In reading, a positive association between online activity and learning improvements was less common. Indeed, when the researchers compared reading test score gains across all the apps students used, there was no overall correlation at all. Students were just as likely to post the same reading test score gain regardless of the amount of time they spent learning online. That echoes more rigorous scientific research that has consistently found better outcomes for some math software but not in reading.

It would be a mistake to conclude from this study that online software is producing any test score gains. The kids who are assigned to use software more might be in classrooms with better teachers and it could be the human teachers who are producing the learning gains, not the apps and websites. It’s also possible that the kinds of students who use educational software the most are more motivated learners and would have had higher test scores even without software. A study that compares the test score gains with those of similar kids who didn’t use the software would be more conclusive. This study didn’t do that.

However, correlations like these send out important signals. “The fact that we’re not seeing a lot of correlations is a sign that the systems aren’t being used effectively or they’re not effective,” said Baker. “There are a lot of systems out there that do well in controlled settings, but they don’t do so well in the real world because of issues like teacher training or teachers choosing not to use the system.”

Not all reading apps were useless. Of the more than 100 apps and sites analyzed, some were associated with higher reading scores. Among the top one were Varsity Tutors, LearnZillion, Wikipedia, Brainingcamp, Google Classroom and TED-Ed. In the case of LearnZillion, higher test score gains were associated with both the number of days students logged in and the total time spent on the app.

Sometimes frequency mattered more than minutes. For example, students who visited Varsity Tutors more frequently had higher reading scores. But it didn’t matter how much time they spent on the app, which connects real humans to students via video for 1-to-1 tutoring sessions. With other apps, frequently visiting a site sometimes was associated with lower test scores. But spending a lot of time on a particular topic seemed to be beneficial.

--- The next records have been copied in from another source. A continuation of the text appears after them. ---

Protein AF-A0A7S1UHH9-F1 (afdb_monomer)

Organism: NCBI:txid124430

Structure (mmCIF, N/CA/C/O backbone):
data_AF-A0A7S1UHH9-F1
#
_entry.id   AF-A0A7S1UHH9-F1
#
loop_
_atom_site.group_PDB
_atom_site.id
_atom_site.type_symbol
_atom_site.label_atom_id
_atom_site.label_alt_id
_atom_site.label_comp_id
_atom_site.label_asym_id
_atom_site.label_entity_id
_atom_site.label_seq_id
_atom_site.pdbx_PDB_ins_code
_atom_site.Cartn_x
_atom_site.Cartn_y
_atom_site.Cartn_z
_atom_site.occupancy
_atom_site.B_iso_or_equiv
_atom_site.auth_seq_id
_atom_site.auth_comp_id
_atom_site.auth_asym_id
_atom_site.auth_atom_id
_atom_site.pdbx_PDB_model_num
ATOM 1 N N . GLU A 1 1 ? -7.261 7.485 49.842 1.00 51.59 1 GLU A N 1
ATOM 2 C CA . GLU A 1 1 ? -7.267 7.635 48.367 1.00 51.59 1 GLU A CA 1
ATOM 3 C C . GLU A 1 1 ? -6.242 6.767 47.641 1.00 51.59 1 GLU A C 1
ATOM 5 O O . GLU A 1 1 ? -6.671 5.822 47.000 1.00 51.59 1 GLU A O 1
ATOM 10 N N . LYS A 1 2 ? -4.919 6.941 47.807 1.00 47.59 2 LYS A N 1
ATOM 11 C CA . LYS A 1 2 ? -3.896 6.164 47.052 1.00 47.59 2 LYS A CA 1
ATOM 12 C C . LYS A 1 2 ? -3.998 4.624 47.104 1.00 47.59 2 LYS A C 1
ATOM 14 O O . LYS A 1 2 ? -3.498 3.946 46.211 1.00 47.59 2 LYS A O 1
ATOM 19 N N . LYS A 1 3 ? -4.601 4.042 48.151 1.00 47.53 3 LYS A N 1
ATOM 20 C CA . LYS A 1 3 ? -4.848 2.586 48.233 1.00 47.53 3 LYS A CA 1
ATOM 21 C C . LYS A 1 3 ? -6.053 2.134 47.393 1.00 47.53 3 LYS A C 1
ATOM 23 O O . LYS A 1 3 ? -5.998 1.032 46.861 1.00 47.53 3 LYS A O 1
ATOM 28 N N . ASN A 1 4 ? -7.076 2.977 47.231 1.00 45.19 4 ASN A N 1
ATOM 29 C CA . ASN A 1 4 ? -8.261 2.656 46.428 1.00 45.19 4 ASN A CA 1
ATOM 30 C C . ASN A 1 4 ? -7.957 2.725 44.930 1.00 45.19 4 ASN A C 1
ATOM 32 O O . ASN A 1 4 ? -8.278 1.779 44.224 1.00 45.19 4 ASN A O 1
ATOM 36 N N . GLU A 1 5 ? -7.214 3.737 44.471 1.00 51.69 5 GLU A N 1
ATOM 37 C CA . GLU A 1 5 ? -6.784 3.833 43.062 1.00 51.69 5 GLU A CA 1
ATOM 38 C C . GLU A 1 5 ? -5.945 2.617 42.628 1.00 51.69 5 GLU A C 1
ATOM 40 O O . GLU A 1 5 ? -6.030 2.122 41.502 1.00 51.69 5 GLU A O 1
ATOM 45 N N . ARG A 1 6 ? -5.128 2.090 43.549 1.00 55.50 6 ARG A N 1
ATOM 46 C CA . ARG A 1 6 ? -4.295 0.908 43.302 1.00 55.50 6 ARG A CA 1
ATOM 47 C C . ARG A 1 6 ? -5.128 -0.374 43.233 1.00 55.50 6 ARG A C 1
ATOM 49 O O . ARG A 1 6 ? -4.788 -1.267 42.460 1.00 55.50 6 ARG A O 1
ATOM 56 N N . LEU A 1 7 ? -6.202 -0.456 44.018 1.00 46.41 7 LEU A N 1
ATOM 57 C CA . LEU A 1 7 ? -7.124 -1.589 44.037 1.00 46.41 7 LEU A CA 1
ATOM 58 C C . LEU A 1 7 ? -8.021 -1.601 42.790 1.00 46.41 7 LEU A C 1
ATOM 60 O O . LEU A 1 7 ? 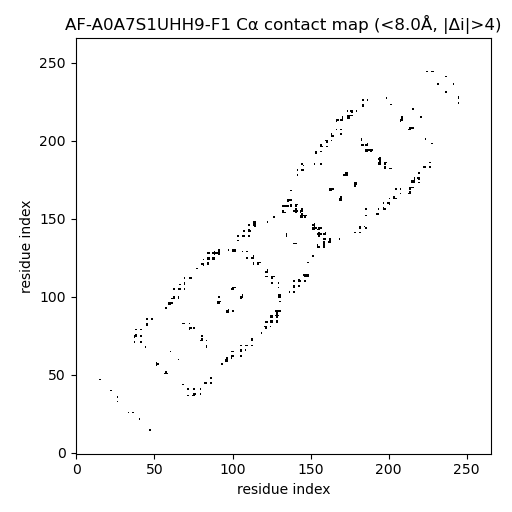-8.141 -2.637 42.143 1.00 46.41 7 LEU A O 1
ATOM 64 N N . GLU A 1 8 ? -8.562 -0.445 42.396 1.00 50.62 8 GLU A N 1
ATOM 65 C CA . GLU A 1 8 ? -9.335 -0.285 41.157 1.00 50.62 8 GLU A CA 1
ATOM 66 C C . GLU A 1 8 ? -8.497 -0.635 39.928 1.00 50.62 8 GLU A C 1
ATOM 68 O O . GLU A 1 8 ? -8.941 -1.392 39.070 1.00 50.62 8 GLU A O 1
ATOM 73 N N . SER A 1 9 ? -7.240 -0.182 39.879 1.00 56.78 9 SER A N 1
ATOM 74 C CA . SER A 1 9 ? -6.313 -0.541 38.803 1.00 56.78 9 SER A CA 1
ATOM 75 C C . SER A 1 9 ? -6.056 -2.050 38.713 1.00 56.78 9 SER A C 1
ATOM 77 O O . SER A 1 9 ? -5.954 -2.593 37.611 1.00 56.78 9 SER A O 1
ATOM 79 N N . LEU A 1 10 ? -5.949 -2.743 39.850 1.00 55.38 10 LEU A N 1
ATOM 80 C CA . LEU A 1 10 ? -5.741 -4.192 39.887 1.00 55.38 10 LEU A CA 1
ATOM 81 C C . LEU A 1 10 ? -7.003 -4.965 39.490 1.00 55.38 10 LEU A C 1
ATOM 83 O O . LEU A 1 10 ? -6.894 -5.946 38.756 1.00 55.38 10 LEU A O 1
ATOM 87 N N . LEU A 1 11 ? -8.180 -4.499 39.910 1.00 52.38 11 LEU A N 1
ATOM 88 C CA . LEU A 1 11 ? -9.469 -5.083 39.537 1.00 52.38 11 LEU A CA 1
ATOM 89 C C . LEU A 1 11 ? -9.759 -4.908 38.047 1.00 52.38 11 LEU A C 1
ATOM 91 O O . LEU A 1 11 ? -10.120 -5.880 37.390 1.00 52.38 11 LEU A O 1
ATOM 95 N N . LEU A 1 12 ? -9.499 -3.722 37.488 1.00 57.72 12 LEU A N 1
ATOM 96 C CA . LEU A 1 12 ? -9.575 -3.483 36.045 1.00 57.72 12 LEU A CA 1
ATOM 97 C C . LEU A 1 12 ? -8.629 -4.414 35.288 1.00 57.72 12 LEU A C 1
ATOM 99 O O . LEU A 1 12 ? -9.061 -5.091 34.365 1.00 57.72 12 LEU A O 1
ATOM 103 N N . ARG A 1 13 ? -7.362 -4.538 35.708 1.00 58.94 13 ARG A N 1
ATOM 104 C CA . ARG A 1 13 ? -6.409 -5.474 35.077 1.00 58.94 13 ARG A CA 1
ATOM 105 C C . ARG A 1 13 ? -6.850 -6.934 35.177 1.00 58.94 13 ARG A C 1
ATOM 107 O O . ARG A 1 13 ? -6.625 -7.689 34.232 1.00 58.94 13 ARG A O 1
ATOM 114 N N . GLY A 1 14 ? -7.446 -7.331 36.301 1.00 60.44 14 GLY A N 1
ATOM 115 C CA . GLY A 1 14 ? -8.010 -8.663 36.507 1.00 60.44 14 GLY A CA 1
ATOM 116 C C . GLY A 1 14 ? -9.187 -8.930 35.571 1.00 60.44 14 GLY A C 1
ATOM 117 O O . GLY A 1 14 ? -9.167 -9.915 34.842 1.00 60.44 14 GLY A O 1
ATOM 118 N N . LEU A 1 15 ? -10.152 -8.011 35.516 1.00 56.16 15 LEU A N 1
ATOM 119 C CA . LEU A 1 15 ? -11.322 -8.090 34.639 1.00 56.16 15 LEU A CA 1
ATOM 120 C C . LEU A 1 15 ? -10.934 -8.093 33.162 1.00 56.16 15 LEU A C 1
ATOM 122 O O . LEU A 1 15 ? -11.431 -8.925 32.415 1.00 56.16 15 LEU A O 1
ATOM 126 N N . VAL A 1 16 ? -9.991 -7.238 32.755 1.00 59.62 16 VAL A N 1
ATOM 127 C CA . VAL A 1 16 ? -9.440 -7.220 31.391 1.00 59.62 16 VAL A CA 1
ATOM 128 C C . VAL A 1 16 ? -8.818 -8.576 31.050 1.00 59.62 16 VAL A C 1
ATOM 130 O O . VAL A 1 16 ? -9.089 -9.118 29.986 1.00 59.62 16 VAL A O 1
ATOM 133 N N . ARG A 1 17 ? -8.009 -9.160 31.945 1.00 57.22 17 ARG A N 1
ATOM 134 C CA . ARG A 1 17 ? -7.394 -10.479 31.709 1.00 57.22 17 ARG A CA 1
ATOM 135 C C . ARG A 1 17 ? -8.413 -11.606 31.641 1.00 57.22 17 ARG A C 1
ATOM 137 O O . ARG A 1 17 ? -8.233 -12.501 30.827 1.00 57.22 17 ARG A O 1
ATOM 144 N N . ILE A 1 18 ? -9.443 -11.565 32.481 1.00 58.25 18 ILE A N 1
ATOM 145 C CA . ILE A 1 18 ? -10.498 -12.579 32.501 1.00 58.25 18 ILE A CA 1
ATOM 146 C C . ILE A 1 18 ? -11.334 -12.473 31.226 1.00 58.25 18 ILE A C 1
ATOM 148 O O . ILE A 1 18 ? -11.461 -13.469 30.530 1.00 58.25 18 ILE A O 1
ATOM 152 N N . LEU A 1 19 ? -11.797 -11.272 30.866 1.00 56.59 19 LEU A N 1
ATOM 153 C CA . LEU A 1 19 ? -12.604 -11.031 29.666 1.00 56.59 19 LEU A CA 1
ATOM 154 C C . LEU A 1 19 ? -11.842 -11.352 28.378 1.00 56.59 19 LEU A C 1
ATOM 156 O O . LEU A 1 19 ? -12.385 -12.005 27.496 1.00 56.59 19 LEU A O 1
ATOM 160 N N . ILE A 1 20 ? -10.578 -10.930 28.270 1.00 59.31 20 ILE A N 1
ATOM 161 C CA . ILE A 1 20 ? -9.740 -11.230 27.100 1.00 59.31 20 ILE A CA 1
ATOM 162 C C . ILE A 1 20 ? -9.386 -12.721 27.060 1.00 59.31 20 ILE A C 1
ATOM 164 O O . ILE A 1 20 ? -9.432 -13.331 25.995 1.00 59.31 20 ILE A O 1
ATOM 168 N N . GLY A 1 21 ? -9.038 -13.316 28.205 1.00 51.59 21 GLY A N 1
ATOM 169 C CA . GLY A 1 21 ? -8.658 -14.723 28.301 1.00 51.59 21 GLY A CA 1
ATOM 170 C C . GLY A 1 21 ? -9.807 -15.670 27.969 1.00 51.59 21 GLY A C 1
ATOM 171 O O . GLY A 1 21 ? -9.603 -16.608 27.208 1.00 51.59 21 GLY A O 1
ATOM 172 N N . SER A 1 22 ? -11.013 -15.405 28.477 1.00 53.50 22 SER A N 1
ATOM 173 C CA . SER A 1 22 ? -12.182 -16.253 28.236 1.00 53.50 22 SER A CA 1
ATOM 174 C C . SER A 1 22 ? -12.733 -16.100 26.819 1.00 53.50 22 SER A C 1
ATOM 176 O O . SER A 1 22 ? -13.046 -17.108 26.190 1.00 53.50 22 SER A O 1
ATOM 178 N N . HIS A 1 23 ? -12.793 -14.874 26.279 1.00 50.22 23 HIS A N 1
ATOM 179 C CA . HIS A 1 23 ? -13.316 -14.666 24.927 1.00 50.22 23 HIS A CA 1
ATOM 180 C C . HIS A 1 23 ? -12.367 -15.171 23.842 1.00 50.22 23 HIS A C 1
ATOM 182 O O . HIS A 1 23 ? -12.818 -15.892 22.963 1.00 50.22 23 HIS A O 1
ATOM 188 N N . ILE A 1 24 ? -11.055 -14.898 23.918 1.00 49.34 24 ILE A N 1
ATOM 189 C CA . ILE A 1 24 ? -10.108 -15.384 22.893 1.00 49.34 24 ILE A CA 1
ATOM 190 C C . ILE A 1 24 ? -10.114 -16.919 22.800 1.00 49.34 24 ILE A C 1
ATOM 192 O O . ILE A 1 24 ? -9.910 -17.470 21.720 1.00 49.34 24 ILE A O 1
ATOM 196 N N . GLN A 1 25 ? -10.362 -17.616 23.912 1.00 43.72 25 GLN A N 1
ATOM 197 C CA . GLN A 1 25 ? -10.391 -19.077 23.951 1.00 43.72 25 GLN A CA 1
ATOM 198 C C . GLN A 1 25 ? -11.702 -19.670 23.407 1.00 43.72 25 GLN A C 1
ATOM 200 O O . GLN A 1 25 ? -11.679 -20.776 22.872 1.00 43.72 25 GLN A O 1
ATOM 205 N N . GLN A 1 26 ? -12.820 -18.941 23.501 1.00 45.84 26 GLN A N 1
ATOM 206 C CA . GLN A 1 26 ? -14.133 -19.382 23.010 1.00 45.84 26 GLN A CA 1
ATOM 207 C C . GLN A 1 26 ? -14.382 -19.026 21.535 1.00 45.84 26 GLN A C 1
ATOM 209 O O . GLN A 1 26 ? -14.925 -19.850 20.803 1.00 45.84 26 GLN A O 1
ATOM 214 N N . SER A 1 27 ? -13.887 -17.882 21.047 1.00 46.81 27 SER A N 1
ATOM 215 C CA . SER A 1 27 ? -14.095 -17.414 19.659 1.00 46.81 27 SER A CA 1
ATOM 216 C C . SER A 1 27 ? -13.472 -18.303 18.569 1.00 46.81 27 SER A C 1
ATOM 218 O O . SER A 1 27 ? -13.657 -18.062 17.379 1.00 46.81 27 SER A O 1
ATOM 220 N N . VAL A 1 28 ? -12.700 -19.326 18.946 1.00 47.38 28 VAL A N 1
ATOM 221 C CA . VAL A 1 28 ? -12.055 -20.263 18.013 1.00 47.38 28 VAL A CA 1
ATOM 222 C C . VAL A 1 28 ? -12.989 -21.425 17.613 1.00 47.38 28 VAL A C 1
ATOM 224 O O . VAL A 1 28 ? -12.642 -22.167 16.697 1.00 47.38 28 VAL A O 1
ATOM 227 N N . GLN A 1 29 ? -14.170 -21.600 18.234 1.00 41.81 29 GLN A N 1
ATOM 228 C CA . GLN A 1 29 ? -14.930 -22.863 18.132 1.00 41.81 29 GLN A CA 1
ATOM 229 C C . GLN A 1 29 ? -16.323 -22.878 17.460 1.00 41.81 29 GLN A C 1
ATOM 231 O O . GLN A 1 29 ? -16.822 -23.983 17.256 1.00 41.81 29 GLN A O 1
ATOM 236 N N . SER A 1 30 ? -16.949 -21.784 17.012 1.00 43.31 30 SER A N 1
ATOM 237 C CA . SER A 1 30 ? -18.218 -21.889 16.248 1.00 43.31 30 SER A CA 1
ATOM 238 C C . SER A 1 30 ? -18.328 -20.823 15.150 1.00 43.31 30 SER A C 1
ATOM 240 O O . SER A 1 30 ? -17.772 -19.740 15.292 1.00 43.31 30 SER A O 1
ATOM 242 N N . VAL A 1 31 ? -18.949 -21.155 14.006 1.00 44.34 31 VAL A N 1
ATOM 243 C CA . VAL A 1 31 ? -18.925 -20.327 12.773 1.00 44.34 31 VAL A CA 1
ATOM 244 C C . VAL A 1 31 ? -20.282 -19.683 12.429 1.00 44.34 31 VAL A C 1
ATOM 246 O O . VAL A 1 31 ? -20.340 -18.811 11.570 1.00 44.34 31 VAL A O 1
ATOM 249 N N . GLU A 1 32 ? -21.373 -20.009 13.132 1.00 41.44 32 GLU A N 1
ATOM 250 C CA . GLU A 1 32 ? -22.711 -19.464 12.811 1.00 41.44 32 GLU A CA 1
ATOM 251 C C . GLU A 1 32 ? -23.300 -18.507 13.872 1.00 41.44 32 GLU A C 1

3. Wikipedia pops to the top

Note that the lists of top apps include several free ones. That too confirms other research which has found that cheap can be effective. But it was odd to see Wikipedia listed among the top three apps for both reading and math achievement.  Perhaps it’s a sign that educational software is so ineffective that even an crowd-sourced encyclopedia can do better!

“The second biggest surprise of the whole investigation was how well Wikipedia did,” said Baker. “The word ‘app’ is a misnomer in this case. Wikipedia has a lot of mathematics definitions.”

Students might be looking up terms they don’t understand during a math lecture. Some Wikipedia entries have examples of how to do calculations, such as adding fractions or figuring out the slope of a line. The explanations are extremely sophisticated, quickly heading into college-level math, so it’s likely that the brightest students are best able to take advantage of it.

It’s another example of how technology use at schools might be helping the best and the brightest to surge ahead. That’s good for motivated students, but it could also increase the achievement gap.